Ideas for extra functionality include:
- a built-in cd command
- command history: history command, !command, !!,
^
modification of previous command
- control structures in the shell (for, while, if)
- aliases
- user-specified prompts (as in bash, tcsh)
- More advanced redirection and pipes:
>>
, >&
, |&
;
-separated commands
- <ctrl-z> trapping and corresponding job control
See builtin(1) for more ideas.
- A similar project is described at the end of Chapter 3 of
SG&G. You may find some useful information and examples there.
- The system(3) system call is not to be used.
- The system calls that you should use are fork(2), a variant
of exec(3), signal(3), kill(2), open(2), dup2(2), close(2), and pipe(2).
- You may find the readline(3) library function to be
useful.
- Use cowsh scripts to test your shell.
- The following might be a good order to tackle the required functionality.
- exit and help commands
- run a command (with no argument passing, no redirection, no pipes)
- run a command with argument passing
- run a command with input and output redirection
- run a command in the background
- jobs command
- kill command
- <ctrl-c> trapping
- trapping termination of background processes
- pipes
- extra functionality
- /home/faculty/terescoj/shared/cs432/lab5/cowsh
contains my version of cowsh.
All necessary files should be submitted using turnin as a
single "tar" file, lab5.tar. Include a Makefile to
allow easy compilation of the Cow Shell program.

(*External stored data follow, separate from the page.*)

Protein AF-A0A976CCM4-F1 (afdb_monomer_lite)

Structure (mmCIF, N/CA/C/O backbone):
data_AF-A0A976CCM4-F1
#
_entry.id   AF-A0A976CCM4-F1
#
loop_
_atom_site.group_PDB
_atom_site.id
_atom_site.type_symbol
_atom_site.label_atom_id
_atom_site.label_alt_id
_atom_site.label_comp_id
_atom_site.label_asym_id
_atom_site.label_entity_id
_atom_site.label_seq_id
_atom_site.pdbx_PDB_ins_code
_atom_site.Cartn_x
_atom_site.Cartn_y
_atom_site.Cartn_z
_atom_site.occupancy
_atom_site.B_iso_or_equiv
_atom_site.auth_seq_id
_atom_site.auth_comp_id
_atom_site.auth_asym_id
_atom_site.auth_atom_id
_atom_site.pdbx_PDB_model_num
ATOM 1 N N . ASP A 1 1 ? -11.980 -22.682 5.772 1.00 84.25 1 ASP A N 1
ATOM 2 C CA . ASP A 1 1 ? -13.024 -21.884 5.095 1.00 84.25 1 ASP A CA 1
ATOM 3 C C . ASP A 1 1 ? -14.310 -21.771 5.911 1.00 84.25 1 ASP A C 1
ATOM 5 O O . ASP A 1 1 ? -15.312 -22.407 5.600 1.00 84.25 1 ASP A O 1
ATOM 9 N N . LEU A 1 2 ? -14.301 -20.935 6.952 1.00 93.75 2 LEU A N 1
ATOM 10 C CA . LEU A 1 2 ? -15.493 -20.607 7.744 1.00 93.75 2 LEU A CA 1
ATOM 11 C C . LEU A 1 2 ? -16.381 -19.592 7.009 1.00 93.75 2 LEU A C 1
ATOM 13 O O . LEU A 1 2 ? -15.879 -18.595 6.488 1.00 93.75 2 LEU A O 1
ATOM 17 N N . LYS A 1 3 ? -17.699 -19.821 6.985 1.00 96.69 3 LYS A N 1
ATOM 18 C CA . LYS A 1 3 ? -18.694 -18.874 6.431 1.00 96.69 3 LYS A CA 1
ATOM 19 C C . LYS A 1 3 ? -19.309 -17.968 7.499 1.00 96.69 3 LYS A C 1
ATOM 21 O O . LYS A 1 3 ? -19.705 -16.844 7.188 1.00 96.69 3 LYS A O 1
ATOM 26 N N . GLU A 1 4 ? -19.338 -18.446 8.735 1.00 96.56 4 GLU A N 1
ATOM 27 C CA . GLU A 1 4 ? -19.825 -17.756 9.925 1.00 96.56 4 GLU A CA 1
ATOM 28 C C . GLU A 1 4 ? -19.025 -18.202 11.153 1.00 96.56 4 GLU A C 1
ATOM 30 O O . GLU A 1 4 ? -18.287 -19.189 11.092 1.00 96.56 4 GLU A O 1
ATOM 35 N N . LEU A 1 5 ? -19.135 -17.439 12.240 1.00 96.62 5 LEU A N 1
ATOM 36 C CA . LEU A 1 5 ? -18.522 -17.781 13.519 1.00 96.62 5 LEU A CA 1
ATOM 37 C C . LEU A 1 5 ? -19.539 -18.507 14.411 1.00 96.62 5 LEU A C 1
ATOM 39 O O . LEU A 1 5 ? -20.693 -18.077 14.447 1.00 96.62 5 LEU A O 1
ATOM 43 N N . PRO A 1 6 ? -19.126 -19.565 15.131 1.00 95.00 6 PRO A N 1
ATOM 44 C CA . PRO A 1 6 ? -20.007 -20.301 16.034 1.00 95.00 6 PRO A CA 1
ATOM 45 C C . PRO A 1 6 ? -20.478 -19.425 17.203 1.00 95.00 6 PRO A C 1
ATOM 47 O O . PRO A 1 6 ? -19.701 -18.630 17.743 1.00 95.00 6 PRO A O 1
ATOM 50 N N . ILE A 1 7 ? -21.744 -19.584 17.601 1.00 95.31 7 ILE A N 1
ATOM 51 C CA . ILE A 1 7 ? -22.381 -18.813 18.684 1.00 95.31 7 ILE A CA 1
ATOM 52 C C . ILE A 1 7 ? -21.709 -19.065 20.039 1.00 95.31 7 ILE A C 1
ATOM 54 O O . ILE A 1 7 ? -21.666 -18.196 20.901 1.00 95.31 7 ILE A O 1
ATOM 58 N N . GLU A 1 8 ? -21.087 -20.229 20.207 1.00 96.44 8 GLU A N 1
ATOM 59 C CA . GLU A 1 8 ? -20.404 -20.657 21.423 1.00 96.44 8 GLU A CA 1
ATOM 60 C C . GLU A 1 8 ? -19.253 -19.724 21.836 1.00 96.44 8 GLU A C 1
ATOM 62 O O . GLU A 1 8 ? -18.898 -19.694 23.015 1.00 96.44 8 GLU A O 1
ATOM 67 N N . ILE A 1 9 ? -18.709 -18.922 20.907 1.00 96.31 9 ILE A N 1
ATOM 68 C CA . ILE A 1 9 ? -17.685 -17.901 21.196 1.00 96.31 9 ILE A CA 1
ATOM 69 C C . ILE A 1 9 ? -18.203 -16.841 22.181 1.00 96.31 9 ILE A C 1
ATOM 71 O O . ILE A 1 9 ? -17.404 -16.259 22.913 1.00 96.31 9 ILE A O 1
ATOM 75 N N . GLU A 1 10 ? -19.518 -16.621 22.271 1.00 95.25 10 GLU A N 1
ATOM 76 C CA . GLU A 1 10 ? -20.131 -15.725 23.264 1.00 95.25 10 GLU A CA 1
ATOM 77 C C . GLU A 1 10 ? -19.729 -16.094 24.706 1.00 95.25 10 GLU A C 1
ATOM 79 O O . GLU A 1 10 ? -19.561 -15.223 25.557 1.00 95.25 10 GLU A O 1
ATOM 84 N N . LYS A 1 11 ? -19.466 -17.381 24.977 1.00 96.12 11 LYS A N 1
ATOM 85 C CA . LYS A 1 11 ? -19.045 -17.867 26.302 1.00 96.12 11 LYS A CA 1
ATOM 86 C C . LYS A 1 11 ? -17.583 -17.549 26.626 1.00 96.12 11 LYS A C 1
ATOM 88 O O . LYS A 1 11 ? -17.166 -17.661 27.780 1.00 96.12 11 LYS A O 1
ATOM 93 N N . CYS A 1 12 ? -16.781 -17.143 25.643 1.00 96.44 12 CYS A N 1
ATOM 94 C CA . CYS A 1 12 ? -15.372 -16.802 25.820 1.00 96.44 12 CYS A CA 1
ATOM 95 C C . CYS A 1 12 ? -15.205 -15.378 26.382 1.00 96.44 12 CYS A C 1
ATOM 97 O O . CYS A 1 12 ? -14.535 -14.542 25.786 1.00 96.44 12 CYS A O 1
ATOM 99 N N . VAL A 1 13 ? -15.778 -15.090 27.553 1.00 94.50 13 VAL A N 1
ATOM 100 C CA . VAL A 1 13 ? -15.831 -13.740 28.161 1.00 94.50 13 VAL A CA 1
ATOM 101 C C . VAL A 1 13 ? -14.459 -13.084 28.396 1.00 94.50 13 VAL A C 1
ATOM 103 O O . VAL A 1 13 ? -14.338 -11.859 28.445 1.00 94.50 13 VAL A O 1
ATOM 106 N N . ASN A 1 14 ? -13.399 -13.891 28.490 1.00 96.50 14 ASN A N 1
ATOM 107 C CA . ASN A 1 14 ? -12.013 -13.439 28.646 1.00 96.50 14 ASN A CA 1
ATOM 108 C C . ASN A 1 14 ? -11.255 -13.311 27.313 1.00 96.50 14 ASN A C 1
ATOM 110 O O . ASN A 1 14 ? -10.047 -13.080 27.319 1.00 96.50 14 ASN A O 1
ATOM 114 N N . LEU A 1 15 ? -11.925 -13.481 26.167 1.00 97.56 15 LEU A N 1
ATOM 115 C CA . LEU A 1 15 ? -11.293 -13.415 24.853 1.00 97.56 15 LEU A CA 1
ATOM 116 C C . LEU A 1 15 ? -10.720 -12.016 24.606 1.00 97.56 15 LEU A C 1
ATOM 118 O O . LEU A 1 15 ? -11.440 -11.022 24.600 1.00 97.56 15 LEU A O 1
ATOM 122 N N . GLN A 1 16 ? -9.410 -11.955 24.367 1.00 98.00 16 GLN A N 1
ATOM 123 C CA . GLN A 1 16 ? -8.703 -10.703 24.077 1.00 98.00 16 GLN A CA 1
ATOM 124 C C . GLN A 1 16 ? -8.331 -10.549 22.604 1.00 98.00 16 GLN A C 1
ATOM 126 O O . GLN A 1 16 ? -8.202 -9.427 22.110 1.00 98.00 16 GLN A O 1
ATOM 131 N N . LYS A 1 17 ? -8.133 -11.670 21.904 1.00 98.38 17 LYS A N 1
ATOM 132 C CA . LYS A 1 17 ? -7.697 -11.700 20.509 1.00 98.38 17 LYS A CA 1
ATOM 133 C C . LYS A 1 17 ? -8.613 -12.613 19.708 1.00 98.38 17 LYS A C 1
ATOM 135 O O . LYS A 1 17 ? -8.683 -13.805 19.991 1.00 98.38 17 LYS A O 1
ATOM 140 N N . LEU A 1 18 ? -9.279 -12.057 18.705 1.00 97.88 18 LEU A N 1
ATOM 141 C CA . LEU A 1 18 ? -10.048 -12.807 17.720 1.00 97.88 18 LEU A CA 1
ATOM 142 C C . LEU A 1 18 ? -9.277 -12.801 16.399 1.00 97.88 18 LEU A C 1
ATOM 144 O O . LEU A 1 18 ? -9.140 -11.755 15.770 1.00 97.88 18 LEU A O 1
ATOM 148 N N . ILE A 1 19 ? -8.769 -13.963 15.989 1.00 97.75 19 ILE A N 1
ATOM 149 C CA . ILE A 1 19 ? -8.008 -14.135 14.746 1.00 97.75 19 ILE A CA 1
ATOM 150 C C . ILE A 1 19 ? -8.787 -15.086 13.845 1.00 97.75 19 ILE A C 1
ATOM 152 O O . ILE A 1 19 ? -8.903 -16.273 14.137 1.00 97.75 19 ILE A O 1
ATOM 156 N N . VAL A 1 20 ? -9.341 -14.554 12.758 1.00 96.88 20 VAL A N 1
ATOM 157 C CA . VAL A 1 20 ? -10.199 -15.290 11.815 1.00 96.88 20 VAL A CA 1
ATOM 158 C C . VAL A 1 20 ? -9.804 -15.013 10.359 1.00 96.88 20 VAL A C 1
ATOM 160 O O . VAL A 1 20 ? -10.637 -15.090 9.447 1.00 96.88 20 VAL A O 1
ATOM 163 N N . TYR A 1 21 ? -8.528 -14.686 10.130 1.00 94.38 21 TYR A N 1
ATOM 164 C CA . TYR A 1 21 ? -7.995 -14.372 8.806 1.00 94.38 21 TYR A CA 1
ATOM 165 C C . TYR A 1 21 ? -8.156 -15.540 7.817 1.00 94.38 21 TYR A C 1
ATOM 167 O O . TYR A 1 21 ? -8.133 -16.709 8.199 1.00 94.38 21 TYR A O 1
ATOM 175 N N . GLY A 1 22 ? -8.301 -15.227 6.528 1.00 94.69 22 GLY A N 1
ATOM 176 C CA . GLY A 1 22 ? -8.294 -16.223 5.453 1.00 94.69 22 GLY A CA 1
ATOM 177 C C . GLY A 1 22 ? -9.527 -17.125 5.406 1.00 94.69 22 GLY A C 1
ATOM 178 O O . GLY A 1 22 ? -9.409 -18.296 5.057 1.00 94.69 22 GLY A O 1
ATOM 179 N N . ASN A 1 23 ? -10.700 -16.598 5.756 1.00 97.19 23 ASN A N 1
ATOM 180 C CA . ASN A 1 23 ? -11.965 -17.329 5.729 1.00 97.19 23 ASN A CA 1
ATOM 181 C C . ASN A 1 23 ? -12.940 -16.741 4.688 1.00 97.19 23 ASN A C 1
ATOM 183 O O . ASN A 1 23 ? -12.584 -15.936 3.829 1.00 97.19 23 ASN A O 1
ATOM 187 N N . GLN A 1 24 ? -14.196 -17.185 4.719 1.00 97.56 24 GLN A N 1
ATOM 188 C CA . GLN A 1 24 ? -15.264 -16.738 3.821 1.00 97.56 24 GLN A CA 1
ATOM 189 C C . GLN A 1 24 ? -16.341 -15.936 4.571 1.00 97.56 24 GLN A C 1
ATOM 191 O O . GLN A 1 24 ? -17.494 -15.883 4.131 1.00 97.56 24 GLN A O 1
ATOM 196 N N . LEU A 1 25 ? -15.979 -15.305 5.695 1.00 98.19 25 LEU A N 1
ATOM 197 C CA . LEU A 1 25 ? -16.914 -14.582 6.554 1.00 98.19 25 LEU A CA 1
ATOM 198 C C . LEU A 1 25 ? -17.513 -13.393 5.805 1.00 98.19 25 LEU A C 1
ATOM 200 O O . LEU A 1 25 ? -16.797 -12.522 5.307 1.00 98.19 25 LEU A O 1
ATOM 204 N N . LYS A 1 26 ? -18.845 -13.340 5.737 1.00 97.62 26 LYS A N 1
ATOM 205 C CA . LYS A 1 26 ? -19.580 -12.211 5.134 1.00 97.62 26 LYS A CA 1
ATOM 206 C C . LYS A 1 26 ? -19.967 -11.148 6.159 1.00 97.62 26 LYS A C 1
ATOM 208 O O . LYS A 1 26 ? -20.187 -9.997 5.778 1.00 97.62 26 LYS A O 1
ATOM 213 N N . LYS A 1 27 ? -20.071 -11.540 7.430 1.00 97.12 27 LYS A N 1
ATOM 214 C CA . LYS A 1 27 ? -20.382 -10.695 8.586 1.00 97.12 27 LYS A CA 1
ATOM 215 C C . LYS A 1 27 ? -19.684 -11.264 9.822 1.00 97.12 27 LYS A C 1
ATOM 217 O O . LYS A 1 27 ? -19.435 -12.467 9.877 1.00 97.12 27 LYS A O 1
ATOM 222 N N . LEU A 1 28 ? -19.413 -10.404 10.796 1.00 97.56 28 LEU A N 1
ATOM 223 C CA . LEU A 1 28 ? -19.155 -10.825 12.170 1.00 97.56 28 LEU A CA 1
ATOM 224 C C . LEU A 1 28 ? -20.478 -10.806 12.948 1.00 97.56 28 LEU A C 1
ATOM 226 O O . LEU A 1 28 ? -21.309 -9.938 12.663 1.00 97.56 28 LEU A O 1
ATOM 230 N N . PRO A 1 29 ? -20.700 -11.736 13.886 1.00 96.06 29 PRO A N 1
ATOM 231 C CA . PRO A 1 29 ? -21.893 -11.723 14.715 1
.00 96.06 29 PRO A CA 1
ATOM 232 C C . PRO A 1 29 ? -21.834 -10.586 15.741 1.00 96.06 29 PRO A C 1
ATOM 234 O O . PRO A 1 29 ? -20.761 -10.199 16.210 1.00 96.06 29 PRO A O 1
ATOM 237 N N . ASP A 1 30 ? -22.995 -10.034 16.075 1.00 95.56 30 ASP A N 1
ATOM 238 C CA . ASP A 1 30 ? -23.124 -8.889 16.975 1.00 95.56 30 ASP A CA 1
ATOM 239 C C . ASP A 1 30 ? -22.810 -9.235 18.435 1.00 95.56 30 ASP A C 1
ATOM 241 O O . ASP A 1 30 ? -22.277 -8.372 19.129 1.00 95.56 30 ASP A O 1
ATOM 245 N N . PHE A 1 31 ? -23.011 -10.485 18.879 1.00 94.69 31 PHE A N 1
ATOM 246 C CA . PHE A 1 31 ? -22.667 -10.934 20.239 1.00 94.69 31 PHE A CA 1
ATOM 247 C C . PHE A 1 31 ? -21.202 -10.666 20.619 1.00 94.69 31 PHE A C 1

I will compile and test your shell programs on CSLab FreeBSD systems.
Your program will be graded based on a total of 40 points.

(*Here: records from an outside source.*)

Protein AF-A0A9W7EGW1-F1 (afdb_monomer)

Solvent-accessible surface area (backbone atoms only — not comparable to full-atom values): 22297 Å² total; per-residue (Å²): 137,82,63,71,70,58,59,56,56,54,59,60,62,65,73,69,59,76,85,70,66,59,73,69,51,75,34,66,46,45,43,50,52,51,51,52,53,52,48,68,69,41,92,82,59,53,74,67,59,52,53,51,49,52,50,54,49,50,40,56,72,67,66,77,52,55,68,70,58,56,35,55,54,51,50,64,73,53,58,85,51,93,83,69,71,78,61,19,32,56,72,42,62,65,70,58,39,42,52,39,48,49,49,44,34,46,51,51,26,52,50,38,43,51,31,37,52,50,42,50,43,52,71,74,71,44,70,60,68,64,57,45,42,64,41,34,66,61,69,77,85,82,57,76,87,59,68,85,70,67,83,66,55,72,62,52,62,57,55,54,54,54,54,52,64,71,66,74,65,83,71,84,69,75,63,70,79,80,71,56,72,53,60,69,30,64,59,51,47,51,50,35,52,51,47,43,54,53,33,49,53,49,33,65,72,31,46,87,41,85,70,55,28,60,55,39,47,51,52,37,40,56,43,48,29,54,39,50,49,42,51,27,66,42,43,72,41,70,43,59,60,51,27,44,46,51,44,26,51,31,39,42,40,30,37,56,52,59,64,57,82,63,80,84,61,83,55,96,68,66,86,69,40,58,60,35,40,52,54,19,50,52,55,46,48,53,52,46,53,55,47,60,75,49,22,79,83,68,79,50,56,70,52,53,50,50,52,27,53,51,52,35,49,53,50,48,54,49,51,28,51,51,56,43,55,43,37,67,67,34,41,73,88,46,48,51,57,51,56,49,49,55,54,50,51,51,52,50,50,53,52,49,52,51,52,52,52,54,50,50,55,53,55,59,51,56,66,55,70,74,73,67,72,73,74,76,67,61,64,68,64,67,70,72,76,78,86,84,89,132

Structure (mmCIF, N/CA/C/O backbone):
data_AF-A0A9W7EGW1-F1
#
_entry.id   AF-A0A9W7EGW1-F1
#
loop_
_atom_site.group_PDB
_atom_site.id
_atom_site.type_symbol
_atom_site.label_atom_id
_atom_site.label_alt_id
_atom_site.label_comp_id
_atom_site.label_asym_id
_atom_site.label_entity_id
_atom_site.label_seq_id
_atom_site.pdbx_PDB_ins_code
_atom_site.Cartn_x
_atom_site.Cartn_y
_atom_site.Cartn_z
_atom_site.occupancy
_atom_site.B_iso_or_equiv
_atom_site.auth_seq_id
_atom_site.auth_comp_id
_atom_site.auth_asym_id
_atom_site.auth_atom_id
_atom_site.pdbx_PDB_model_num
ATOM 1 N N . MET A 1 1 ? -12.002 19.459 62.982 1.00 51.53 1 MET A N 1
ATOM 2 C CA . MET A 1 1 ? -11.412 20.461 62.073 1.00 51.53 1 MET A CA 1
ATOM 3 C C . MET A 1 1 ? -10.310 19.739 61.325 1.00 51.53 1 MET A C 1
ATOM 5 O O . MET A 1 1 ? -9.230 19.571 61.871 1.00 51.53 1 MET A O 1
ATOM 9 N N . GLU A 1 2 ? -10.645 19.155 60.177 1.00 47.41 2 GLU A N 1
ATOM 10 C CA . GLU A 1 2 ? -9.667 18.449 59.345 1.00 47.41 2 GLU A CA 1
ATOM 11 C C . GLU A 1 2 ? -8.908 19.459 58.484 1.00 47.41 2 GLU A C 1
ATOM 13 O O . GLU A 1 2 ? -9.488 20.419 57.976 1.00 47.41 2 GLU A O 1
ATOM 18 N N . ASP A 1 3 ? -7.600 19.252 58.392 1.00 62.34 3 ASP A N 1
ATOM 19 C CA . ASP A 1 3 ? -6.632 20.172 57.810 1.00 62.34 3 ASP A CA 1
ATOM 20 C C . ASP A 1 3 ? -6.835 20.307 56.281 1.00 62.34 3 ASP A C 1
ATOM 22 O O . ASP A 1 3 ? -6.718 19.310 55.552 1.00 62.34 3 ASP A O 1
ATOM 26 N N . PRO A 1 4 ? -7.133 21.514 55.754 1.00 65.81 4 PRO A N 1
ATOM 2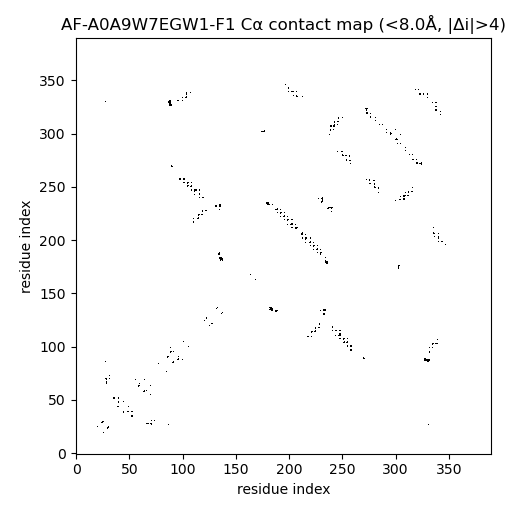7 C CA . PRO A 1 4 ? -7.376 21.738 54.326 1.00 65.81 4 PRO A CA 1
ATOM 28 C C . PRO A 1 4 ? -6.178 21.368 53.433 1.00 65.81 4 PRO A C 1
ATOM 30 O O . PRO A 1 4 ? -6.353 21.127 52.235 1.00 65.81 4 PRO A O 1
ATOM 33 N N . ALA A 1 5 ? -4.969 21.239 53.993 1.00 60.03 5 ALA A N 1
ATOM 34 C CA . ALA A 1 5 ? -3.793 20.772 53.262 1.00 60.03 5 ALA A CA 1
ATOM 35 C C . ALA A 1 5 ? -3.851 19.271 52.901 1.00 60.03 5 ALA A C 1
ATOM 37 O O . ALA A 1 5 ? -3.310 18.858 51.869 1.00 60.03 5 ALA A O 1
ATOM 38 N N . VAL A 1 6 ? -4.552 18.449 53.692 1.00 60.69 6 VAL A N 1
ATOM 39 C CA . VAL A 1 6 ? -4.670 16.997 53.460 1.00 60.69 6 VAL A CA 1
ATOM 40 C C . VAL A 1 6 ? -5.716 16.686 52.381 1.00 60.69 6 VAL A C 1
ATOM 42 O O . VAL A 1 6 ? -5.510 15.798 51.552 1.00 60.69 6 VAL A O 1
ATOM 45 N N . GLN A 1 7 ? -6.792 17.473 52.285 1.00 54.84 7 GLN A N 1
ATOM 46 C CA . GLN A 1 7 ? -7.763 17.333 51.188 1.00 54.84 7 GLN A CA 1
ATOM 47 C C . GLN A 1 7 ? -7.199 17.809 49.837 1.00 54.84 7 GLN A C 1
ATOM 49 O O . GLN A 1 7 ? -7.495 17.220 48.792 1.00 54.84 7 GLN A O 1
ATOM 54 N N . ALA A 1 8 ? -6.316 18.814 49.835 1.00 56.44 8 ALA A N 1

- 6 points for documentation. Your code should
be commented appropriately throughout. Please also include a longer
comment at the top of your program describing your implementation.
This documentation should list your important design decisions, the
assumptions that you made (if any), the additional functionality
implemented, and any other relevant information.
- 1 point for a functional Makefile.
- 1 point for implementing the exit and help commands.
- 4 points for running a command with no arguments.
- 4 points for running a command with arguments.
- 4 points for running a command with input/output redirection.
- 4 points for launching a command in the background.
- 2 points for the jobs command.
- 2 points for the kill command.
- 2 points for correctly trapping the <ctrl-c> keystroke.
- 2 points for reporting termination of backgrounded jobs.
- 3 points for pipes.
- Up to 5 points for extra functionality.
- 1-point enhancements: cd command, aliases, more
advanced redirection and pipes:
>>
, >&
, |&
,
user-specified prompts, ;
-separated commands.
- 2-point enhancements: command history, control structures in
the shell (for, while, if), <ctrl-z> trapping
and corresponding job control.
- Please ask about other possible enhancements.